[Saved entries]
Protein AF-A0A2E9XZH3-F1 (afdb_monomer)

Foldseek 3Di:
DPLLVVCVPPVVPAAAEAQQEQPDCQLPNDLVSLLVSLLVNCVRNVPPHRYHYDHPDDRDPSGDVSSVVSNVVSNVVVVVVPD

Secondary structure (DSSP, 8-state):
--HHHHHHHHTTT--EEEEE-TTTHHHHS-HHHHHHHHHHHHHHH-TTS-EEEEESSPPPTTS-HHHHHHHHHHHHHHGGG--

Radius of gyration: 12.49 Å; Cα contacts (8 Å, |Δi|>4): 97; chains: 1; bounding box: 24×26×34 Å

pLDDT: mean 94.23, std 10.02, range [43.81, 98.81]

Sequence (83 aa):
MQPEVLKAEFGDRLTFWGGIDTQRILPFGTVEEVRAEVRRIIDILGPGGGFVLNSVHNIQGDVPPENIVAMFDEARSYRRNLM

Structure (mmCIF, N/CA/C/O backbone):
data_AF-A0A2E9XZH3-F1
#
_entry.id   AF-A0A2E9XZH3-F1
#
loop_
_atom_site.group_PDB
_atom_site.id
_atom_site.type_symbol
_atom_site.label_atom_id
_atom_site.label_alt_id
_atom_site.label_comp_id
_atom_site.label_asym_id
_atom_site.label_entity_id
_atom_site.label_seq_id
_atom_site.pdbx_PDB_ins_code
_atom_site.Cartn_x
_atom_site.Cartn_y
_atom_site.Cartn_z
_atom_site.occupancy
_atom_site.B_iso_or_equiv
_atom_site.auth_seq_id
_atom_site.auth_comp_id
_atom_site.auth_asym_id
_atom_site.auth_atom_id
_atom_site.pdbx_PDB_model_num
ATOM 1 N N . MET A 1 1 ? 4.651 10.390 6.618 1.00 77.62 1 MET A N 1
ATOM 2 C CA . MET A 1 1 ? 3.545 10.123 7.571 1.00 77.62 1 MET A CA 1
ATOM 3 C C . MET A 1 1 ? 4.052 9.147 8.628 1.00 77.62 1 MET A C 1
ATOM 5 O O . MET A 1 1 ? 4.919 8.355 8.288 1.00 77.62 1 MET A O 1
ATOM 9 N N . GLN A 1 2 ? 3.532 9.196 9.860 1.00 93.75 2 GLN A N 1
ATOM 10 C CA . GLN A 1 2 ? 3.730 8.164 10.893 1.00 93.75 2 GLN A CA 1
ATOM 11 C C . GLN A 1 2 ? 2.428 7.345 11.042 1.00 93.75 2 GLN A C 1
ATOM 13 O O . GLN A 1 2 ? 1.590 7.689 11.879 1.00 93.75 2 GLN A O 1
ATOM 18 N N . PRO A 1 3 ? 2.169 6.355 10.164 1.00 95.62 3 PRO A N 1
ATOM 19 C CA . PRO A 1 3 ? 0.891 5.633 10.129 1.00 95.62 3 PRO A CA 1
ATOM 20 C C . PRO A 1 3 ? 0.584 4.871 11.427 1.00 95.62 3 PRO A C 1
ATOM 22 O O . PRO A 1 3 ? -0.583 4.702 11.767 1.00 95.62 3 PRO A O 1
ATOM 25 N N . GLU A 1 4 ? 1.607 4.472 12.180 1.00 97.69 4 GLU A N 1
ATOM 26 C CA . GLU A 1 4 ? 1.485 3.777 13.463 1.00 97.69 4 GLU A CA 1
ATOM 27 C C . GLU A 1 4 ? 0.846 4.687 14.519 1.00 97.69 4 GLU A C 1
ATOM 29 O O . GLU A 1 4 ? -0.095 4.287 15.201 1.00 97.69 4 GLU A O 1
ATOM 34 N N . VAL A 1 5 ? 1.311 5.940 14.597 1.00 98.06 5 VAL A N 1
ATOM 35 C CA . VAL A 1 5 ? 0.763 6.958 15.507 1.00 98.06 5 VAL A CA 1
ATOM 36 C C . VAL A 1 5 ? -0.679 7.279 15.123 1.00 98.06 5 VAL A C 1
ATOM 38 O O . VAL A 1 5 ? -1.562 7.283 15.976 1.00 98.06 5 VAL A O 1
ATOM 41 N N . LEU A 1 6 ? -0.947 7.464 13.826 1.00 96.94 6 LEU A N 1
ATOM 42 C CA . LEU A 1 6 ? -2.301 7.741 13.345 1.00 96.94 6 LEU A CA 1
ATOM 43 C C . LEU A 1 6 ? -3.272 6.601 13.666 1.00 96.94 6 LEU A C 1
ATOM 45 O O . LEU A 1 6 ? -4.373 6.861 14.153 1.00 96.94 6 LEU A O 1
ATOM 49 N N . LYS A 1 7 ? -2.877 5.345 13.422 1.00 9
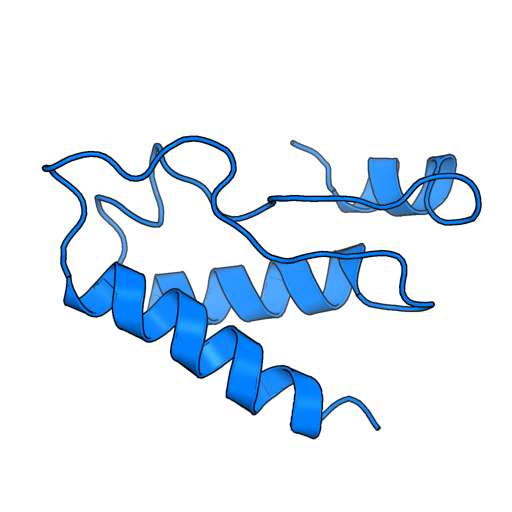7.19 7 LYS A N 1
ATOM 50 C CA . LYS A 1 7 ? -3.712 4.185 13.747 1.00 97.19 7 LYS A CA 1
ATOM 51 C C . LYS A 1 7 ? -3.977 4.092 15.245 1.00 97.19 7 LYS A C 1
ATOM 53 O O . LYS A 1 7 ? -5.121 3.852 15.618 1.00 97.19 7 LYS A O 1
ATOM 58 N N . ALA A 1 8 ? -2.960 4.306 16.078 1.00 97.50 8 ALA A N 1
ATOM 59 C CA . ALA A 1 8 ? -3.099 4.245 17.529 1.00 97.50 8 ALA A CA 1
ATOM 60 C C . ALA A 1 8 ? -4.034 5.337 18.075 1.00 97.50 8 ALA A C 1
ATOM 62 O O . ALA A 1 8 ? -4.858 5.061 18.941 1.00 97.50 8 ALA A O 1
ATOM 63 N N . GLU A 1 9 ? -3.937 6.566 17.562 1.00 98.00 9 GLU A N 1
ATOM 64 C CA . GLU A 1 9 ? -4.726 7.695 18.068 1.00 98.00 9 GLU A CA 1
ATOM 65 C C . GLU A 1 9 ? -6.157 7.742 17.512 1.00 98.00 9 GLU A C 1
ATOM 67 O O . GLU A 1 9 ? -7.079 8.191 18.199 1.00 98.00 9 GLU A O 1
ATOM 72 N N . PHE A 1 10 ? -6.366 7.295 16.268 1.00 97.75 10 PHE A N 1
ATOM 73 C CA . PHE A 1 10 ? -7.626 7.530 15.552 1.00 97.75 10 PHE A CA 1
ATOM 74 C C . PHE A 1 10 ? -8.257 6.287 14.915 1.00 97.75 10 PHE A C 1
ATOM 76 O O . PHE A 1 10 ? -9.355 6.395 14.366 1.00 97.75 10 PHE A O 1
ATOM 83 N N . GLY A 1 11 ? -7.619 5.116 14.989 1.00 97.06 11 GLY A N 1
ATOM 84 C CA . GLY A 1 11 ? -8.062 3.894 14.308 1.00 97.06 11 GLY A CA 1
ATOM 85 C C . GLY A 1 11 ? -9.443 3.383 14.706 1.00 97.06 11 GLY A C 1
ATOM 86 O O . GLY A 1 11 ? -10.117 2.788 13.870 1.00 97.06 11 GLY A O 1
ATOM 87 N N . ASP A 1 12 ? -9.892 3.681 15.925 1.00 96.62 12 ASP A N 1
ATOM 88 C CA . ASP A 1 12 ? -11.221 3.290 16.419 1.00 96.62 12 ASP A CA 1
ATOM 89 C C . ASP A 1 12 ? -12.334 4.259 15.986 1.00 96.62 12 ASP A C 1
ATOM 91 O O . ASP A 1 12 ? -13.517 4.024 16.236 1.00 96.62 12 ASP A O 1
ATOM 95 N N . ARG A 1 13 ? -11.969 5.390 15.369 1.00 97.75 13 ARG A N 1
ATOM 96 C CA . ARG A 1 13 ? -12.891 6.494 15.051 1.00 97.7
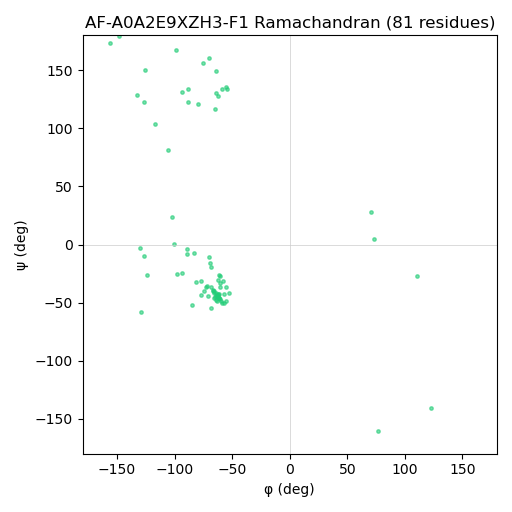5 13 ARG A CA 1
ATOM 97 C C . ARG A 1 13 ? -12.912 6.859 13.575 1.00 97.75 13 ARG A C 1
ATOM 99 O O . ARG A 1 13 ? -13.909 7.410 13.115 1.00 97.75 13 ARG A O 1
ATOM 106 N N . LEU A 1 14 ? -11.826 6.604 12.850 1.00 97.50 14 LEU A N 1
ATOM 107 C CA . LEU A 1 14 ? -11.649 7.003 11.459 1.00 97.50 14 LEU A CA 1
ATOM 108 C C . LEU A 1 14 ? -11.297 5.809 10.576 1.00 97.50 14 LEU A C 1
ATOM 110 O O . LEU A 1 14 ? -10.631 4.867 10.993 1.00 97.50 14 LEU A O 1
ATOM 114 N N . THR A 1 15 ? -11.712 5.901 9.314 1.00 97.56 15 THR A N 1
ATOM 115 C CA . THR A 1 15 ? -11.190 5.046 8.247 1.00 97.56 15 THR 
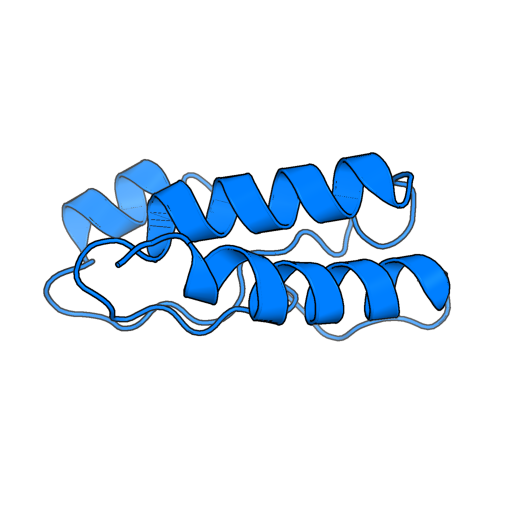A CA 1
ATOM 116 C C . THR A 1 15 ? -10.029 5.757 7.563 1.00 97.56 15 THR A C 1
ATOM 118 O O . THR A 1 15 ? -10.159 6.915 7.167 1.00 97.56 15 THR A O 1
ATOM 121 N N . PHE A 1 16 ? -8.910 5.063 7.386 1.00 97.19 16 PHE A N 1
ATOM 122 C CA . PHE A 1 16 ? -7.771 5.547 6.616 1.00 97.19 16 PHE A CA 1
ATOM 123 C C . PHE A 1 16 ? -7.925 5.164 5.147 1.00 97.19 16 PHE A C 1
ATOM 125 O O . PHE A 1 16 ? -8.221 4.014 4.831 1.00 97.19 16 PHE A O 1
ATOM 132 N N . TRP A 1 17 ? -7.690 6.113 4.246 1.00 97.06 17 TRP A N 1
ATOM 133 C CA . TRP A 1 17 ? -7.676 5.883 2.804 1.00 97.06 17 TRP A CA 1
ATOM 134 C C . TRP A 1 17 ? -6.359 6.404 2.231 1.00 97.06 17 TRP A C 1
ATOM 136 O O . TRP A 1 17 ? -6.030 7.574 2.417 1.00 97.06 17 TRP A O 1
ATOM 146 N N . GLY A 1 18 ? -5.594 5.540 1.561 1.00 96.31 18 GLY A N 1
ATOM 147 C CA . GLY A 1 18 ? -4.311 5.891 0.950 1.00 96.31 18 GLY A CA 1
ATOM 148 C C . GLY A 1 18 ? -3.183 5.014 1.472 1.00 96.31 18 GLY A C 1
...
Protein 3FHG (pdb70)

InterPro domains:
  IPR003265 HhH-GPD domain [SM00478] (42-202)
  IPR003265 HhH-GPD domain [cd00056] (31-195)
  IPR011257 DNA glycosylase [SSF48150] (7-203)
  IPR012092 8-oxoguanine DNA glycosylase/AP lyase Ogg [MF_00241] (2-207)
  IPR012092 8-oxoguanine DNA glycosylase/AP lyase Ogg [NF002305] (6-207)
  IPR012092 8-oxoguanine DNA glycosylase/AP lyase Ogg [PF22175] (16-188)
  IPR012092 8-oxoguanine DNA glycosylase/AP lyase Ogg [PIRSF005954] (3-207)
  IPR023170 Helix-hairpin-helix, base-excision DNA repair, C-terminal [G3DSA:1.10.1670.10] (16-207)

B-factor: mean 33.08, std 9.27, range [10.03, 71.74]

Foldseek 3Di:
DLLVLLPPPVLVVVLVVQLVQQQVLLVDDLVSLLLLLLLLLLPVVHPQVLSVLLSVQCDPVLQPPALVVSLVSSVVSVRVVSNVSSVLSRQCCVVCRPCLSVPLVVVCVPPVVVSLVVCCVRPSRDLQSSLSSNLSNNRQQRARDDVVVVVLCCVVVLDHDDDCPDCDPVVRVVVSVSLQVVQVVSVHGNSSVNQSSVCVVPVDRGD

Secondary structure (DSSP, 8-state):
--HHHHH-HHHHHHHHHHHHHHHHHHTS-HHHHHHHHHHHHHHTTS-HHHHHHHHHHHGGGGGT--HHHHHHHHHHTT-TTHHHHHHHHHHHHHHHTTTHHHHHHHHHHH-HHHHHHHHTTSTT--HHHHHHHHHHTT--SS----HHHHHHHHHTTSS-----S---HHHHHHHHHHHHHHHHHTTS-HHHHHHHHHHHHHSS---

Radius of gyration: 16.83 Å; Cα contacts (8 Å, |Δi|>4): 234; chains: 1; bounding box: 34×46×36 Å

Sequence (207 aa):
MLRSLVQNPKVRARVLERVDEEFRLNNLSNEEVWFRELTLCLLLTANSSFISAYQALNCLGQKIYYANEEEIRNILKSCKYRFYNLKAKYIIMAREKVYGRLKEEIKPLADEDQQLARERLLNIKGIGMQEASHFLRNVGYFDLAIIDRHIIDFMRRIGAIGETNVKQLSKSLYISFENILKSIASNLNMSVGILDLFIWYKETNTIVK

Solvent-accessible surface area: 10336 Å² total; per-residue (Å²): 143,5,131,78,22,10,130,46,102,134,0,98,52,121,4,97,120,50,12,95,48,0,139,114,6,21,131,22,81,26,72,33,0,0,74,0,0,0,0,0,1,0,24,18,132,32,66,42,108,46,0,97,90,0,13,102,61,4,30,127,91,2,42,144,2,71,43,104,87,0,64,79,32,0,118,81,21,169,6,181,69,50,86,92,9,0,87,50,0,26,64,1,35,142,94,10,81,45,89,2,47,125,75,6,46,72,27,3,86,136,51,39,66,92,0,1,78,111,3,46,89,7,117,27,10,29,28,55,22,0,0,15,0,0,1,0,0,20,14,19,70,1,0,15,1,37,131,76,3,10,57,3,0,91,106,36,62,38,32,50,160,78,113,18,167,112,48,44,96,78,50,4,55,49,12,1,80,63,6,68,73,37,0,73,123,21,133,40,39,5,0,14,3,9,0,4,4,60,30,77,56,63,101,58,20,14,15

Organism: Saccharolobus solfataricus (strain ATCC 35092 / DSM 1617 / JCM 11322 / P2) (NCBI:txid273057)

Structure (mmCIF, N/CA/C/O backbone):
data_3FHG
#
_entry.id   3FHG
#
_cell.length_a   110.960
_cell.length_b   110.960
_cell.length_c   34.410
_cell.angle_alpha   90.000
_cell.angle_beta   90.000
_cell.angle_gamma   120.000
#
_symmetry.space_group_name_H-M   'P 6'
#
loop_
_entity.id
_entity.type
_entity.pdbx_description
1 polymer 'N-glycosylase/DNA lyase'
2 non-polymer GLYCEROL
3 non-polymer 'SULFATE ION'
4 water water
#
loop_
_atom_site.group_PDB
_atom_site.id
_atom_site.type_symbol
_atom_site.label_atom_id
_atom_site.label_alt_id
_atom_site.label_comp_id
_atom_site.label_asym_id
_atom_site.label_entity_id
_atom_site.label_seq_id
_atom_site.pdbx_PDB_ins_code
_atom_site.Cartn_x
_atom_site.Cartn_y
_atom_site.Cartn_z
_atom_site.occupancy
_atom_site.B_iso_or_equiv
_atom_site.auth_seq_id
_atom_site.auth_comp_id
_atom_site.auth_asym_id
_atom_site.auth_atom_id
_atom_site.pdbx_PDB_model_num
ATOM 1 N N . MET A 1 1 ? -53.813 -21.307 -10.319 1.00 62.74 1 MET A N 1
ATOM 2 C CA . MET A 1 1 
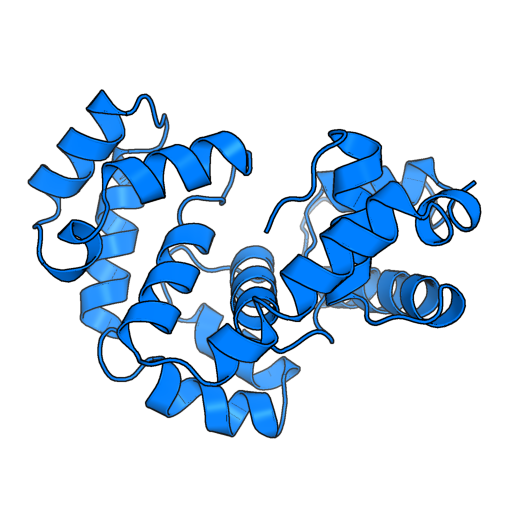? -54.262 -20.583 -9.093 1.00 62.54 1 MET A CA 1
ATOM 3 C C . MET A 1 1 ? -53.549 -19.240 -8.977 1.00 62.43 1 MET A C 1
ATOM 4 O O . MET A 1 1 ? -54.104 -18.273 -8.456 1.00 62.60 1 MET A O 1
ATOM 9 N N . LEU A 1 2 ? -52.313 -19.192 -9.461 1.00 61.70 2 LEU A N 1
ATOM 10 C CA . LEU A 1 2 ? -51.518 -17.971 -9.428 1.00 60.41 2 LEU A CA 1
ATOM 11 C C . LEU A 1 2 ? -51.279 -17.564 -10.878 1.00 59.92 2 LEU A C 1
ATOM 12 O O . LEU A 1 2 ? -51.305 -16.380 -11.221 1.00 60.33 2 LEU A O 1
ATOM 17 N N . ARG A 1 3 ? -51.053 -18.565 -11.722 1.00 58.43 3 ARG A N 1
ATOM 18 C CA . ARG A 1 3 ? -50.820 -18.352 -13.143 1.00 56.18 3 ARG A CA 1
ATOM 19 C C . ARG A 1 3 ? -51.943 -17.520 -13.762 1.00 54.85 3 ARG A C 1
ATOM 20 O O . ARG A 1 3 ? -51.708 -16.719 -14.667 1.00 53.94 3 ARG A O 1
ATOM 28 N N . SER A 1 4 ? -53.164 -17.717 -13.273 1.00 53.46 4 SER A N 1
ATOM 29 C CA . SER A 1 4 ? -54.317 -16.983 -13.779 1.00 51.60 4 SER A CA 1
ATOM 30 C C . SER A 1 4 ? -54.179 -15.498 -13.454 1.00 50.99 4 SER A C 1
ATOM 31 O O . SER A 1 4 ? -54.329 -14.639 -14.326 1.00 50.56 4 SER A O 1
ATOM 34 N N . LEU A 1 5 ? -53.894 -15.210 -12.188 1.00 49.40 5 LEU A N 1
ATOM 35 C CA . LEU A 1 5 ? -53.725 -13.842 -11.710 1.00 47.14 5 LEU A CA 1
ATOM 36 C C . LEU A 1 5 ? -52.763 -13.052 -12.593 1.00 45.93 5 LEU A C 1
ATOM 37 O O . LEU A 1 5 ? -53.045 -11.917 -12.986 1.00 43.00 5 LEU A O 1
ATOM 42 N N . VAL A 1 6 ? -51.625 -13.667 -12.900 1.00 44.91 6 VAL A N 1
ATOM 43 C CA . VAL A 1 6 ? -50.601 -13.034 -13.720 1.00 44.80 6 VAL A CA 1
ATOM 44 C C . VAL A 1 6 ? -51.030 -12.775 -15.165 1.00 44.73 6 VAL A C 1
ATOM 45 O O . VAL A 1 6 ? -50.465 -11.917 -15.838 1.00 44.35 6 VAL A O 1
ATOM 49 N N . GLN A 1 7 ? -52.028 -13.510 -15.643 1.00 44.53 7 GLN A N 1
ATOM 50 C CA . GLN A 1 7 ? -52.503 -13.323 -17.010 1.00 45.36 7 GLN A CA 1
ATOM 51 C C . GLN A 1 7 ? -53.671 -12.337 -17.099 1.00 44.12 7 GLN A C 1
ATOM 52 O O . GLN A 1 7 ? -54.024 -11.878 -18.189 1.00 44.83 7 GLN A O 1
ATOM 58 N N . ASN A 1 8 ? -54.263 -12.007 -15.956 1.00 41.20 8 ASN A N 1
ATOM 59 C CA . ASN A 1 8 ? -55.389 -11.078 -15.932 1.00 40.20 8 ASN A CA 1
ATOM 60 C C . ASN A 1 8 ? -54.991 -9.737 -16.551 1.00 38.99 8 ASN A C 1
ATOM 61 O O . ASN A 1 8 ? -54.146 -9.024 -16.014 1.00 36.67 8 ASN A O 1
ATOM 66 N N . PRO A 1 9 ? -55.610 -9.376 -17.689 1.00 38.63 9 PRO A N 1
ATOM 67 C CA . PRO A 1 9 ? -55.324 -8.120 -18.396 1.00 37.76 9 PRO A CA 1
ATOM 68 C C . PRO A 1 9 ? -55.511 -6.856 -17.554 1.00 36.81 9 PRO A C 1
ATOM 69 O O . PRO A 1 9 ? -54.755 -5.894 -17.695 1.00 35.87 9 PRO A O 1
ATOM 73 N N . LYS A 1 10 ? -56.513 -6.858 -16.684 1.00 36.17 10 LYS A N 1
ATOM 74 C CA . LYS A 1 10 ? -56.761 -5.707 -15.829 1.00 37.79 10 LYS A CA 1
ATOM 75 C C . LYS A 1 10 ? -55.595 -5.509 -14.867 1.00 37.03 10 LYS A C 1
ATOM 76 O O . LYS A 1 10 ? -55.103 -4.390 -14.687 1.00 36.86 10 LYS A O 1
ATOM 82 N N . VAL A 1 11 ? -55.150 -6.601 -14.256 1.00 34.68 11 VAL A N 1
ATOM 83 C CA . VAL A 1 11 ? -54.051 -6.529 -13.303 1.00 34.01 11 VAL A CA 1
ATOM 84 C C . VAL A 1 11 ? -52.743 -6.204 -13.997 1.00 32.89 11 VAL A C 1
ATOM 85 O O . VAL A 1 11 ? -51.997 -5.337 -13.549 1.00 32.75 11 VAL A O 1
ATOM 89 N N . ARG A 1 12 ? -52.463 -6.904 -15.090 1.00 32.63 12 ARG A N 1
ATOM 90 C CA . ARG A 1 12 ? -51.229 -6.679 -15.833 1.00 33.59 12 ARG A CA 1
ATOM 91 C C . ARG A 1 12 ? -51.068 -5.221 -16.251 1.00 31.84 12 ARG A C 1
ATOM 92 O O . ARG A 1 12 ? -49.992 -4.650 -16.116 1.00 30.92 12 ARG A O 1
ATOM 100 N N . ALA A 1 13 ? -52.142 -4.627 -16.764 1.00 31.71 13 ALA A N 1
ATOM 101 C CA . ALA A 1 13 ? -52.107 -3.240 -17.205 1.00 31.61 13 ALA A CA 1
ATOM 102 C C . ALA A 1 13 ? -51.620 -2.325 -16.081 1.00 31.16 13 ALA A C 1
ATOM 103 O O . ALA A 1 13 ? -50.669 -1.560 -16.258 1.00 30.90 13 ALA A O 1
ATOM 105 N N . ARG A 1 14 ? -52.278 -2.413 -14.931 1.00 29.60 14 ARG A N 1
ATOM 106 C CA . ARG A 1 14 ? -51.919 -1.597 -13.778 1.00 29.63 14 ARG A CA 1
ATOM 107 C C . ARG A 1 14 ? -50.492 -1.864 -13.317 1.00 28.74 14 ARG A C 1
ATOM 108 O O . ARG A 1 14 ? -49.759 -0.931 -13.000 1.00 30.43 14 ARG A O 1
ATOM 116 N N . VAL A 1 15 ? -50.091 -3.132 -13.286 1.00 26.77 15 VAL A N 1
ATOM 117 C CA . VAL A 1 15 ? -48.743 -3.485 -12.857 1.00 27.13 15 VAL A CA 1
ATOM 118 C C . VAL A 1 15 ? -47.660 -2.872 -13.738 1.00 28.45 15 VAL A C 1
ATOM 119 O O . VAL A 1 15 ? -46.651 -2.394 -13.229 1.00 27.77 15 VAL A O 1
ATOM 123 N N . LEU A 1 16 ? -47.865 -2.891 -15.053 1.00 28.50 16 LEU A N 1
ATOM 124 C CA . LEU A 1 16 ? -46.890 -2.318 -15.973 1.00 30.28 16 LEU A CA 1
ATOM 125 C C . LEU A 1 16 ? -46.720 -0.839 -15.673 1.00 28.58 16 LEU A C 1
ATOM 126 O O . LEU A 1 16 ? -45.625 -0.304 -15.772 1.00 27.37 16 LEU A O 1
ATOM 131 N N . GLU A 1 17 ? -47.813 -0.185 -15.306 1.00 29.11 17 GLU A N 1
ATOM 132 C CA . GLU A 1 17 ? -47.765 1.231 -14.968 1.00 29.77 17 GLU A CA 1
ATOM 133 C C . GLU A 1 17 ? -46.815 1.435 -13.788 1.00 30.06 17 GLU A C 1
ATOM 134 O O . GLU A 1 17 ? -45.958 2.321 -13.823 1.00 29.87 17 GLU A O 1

> [PROBLEM DESCRIPTION] Your answer should consist of the lines above between those holding "ATOM 107 C CA" and "ATOM 148 C C", inclusive, reproduced word for word and without pictures.

> [ANSWER FOR THIS EXERCISE]
ATOM 107 C CA . LEU A 1 14 ? -11.649 7.003 11.459 1.00 97.50 14 LEU A CA 1
ATOM 108 C C . LEU A 1 14 ? -11.297 5.809 10.576 1.00 97.50 14 LEU A C 1
ATOM 110 O O . LEU A 1 14 ? -10.631 4.867 10.993 1.00 97.50 14 LEU A O 1
ATOM 114 N N . THR A 1 15 ? -11.712 5.901 9.314 1.00 97.56 15 THR A N 1
ATOM 115 C CA . THR A 1 15 ? -11.190 5.046 8.247 1.00 97.56 15 THR 
A CA 1
ATOM 116 C C . THR A 1 15 ? -10.029 5.757 7.563 1.00 97.56 15 THR A C 1
ATOM 118 O O . THR A 1 15 ? -10.159 6.915 7.167 1.00 97.56 15 THR A O 1
ATOM 121 N N . PHE A 1 16 ? -8.910 5.063 7.386 1.00 97.19 16 PHE A N 1
ATOM 122 C CA . PHE A 1 16 ? -7.771 5.547 6.616 1.00 97.19 16 PHE A CA 1
ATOM 123 C C . PHE A 1 16 ? -7.925 5.164 5.147 1.00 97.19 16 PHE A C 1
ATOM 125 O O . PHE A 1 16 ? -8.221 4.014 4.831 1.00 97.19 16 PHE A O 1
ATOM 132 N N . TRP A 1 17 ? -7.690 6.113 4.246 1.00 97.06 17 TRP A N 1
ATOM 133 C CA . TRP A 1 17 ? -7.676 5.883 2.804 1.00 97.06 17 TRP A CA 1
ATOM 134 C C . TRP A 1 17 ? -6.359 6.404 2.231 1.00 97.06 17 TRP A C 1
ATOM 136 O O . TRP A 1 17 ? -6.030 7.574 2.417 1.00 97.06 17 TRP A O 1
ATOM 146 N N . GLY A 1 18 ? -5.594 5.540 1.561 1.00 96.31 18 GLY A N 1
ATOM 147 C CA . GLY A 1 18 ? -4.311 5.891 0.950 1.00 96.31 18 GLY A CA 1
ATOM 148 C C . GLY A 1 18 ? -3.183 5.014 1.472 1.00 96.31 18 GLY A C 1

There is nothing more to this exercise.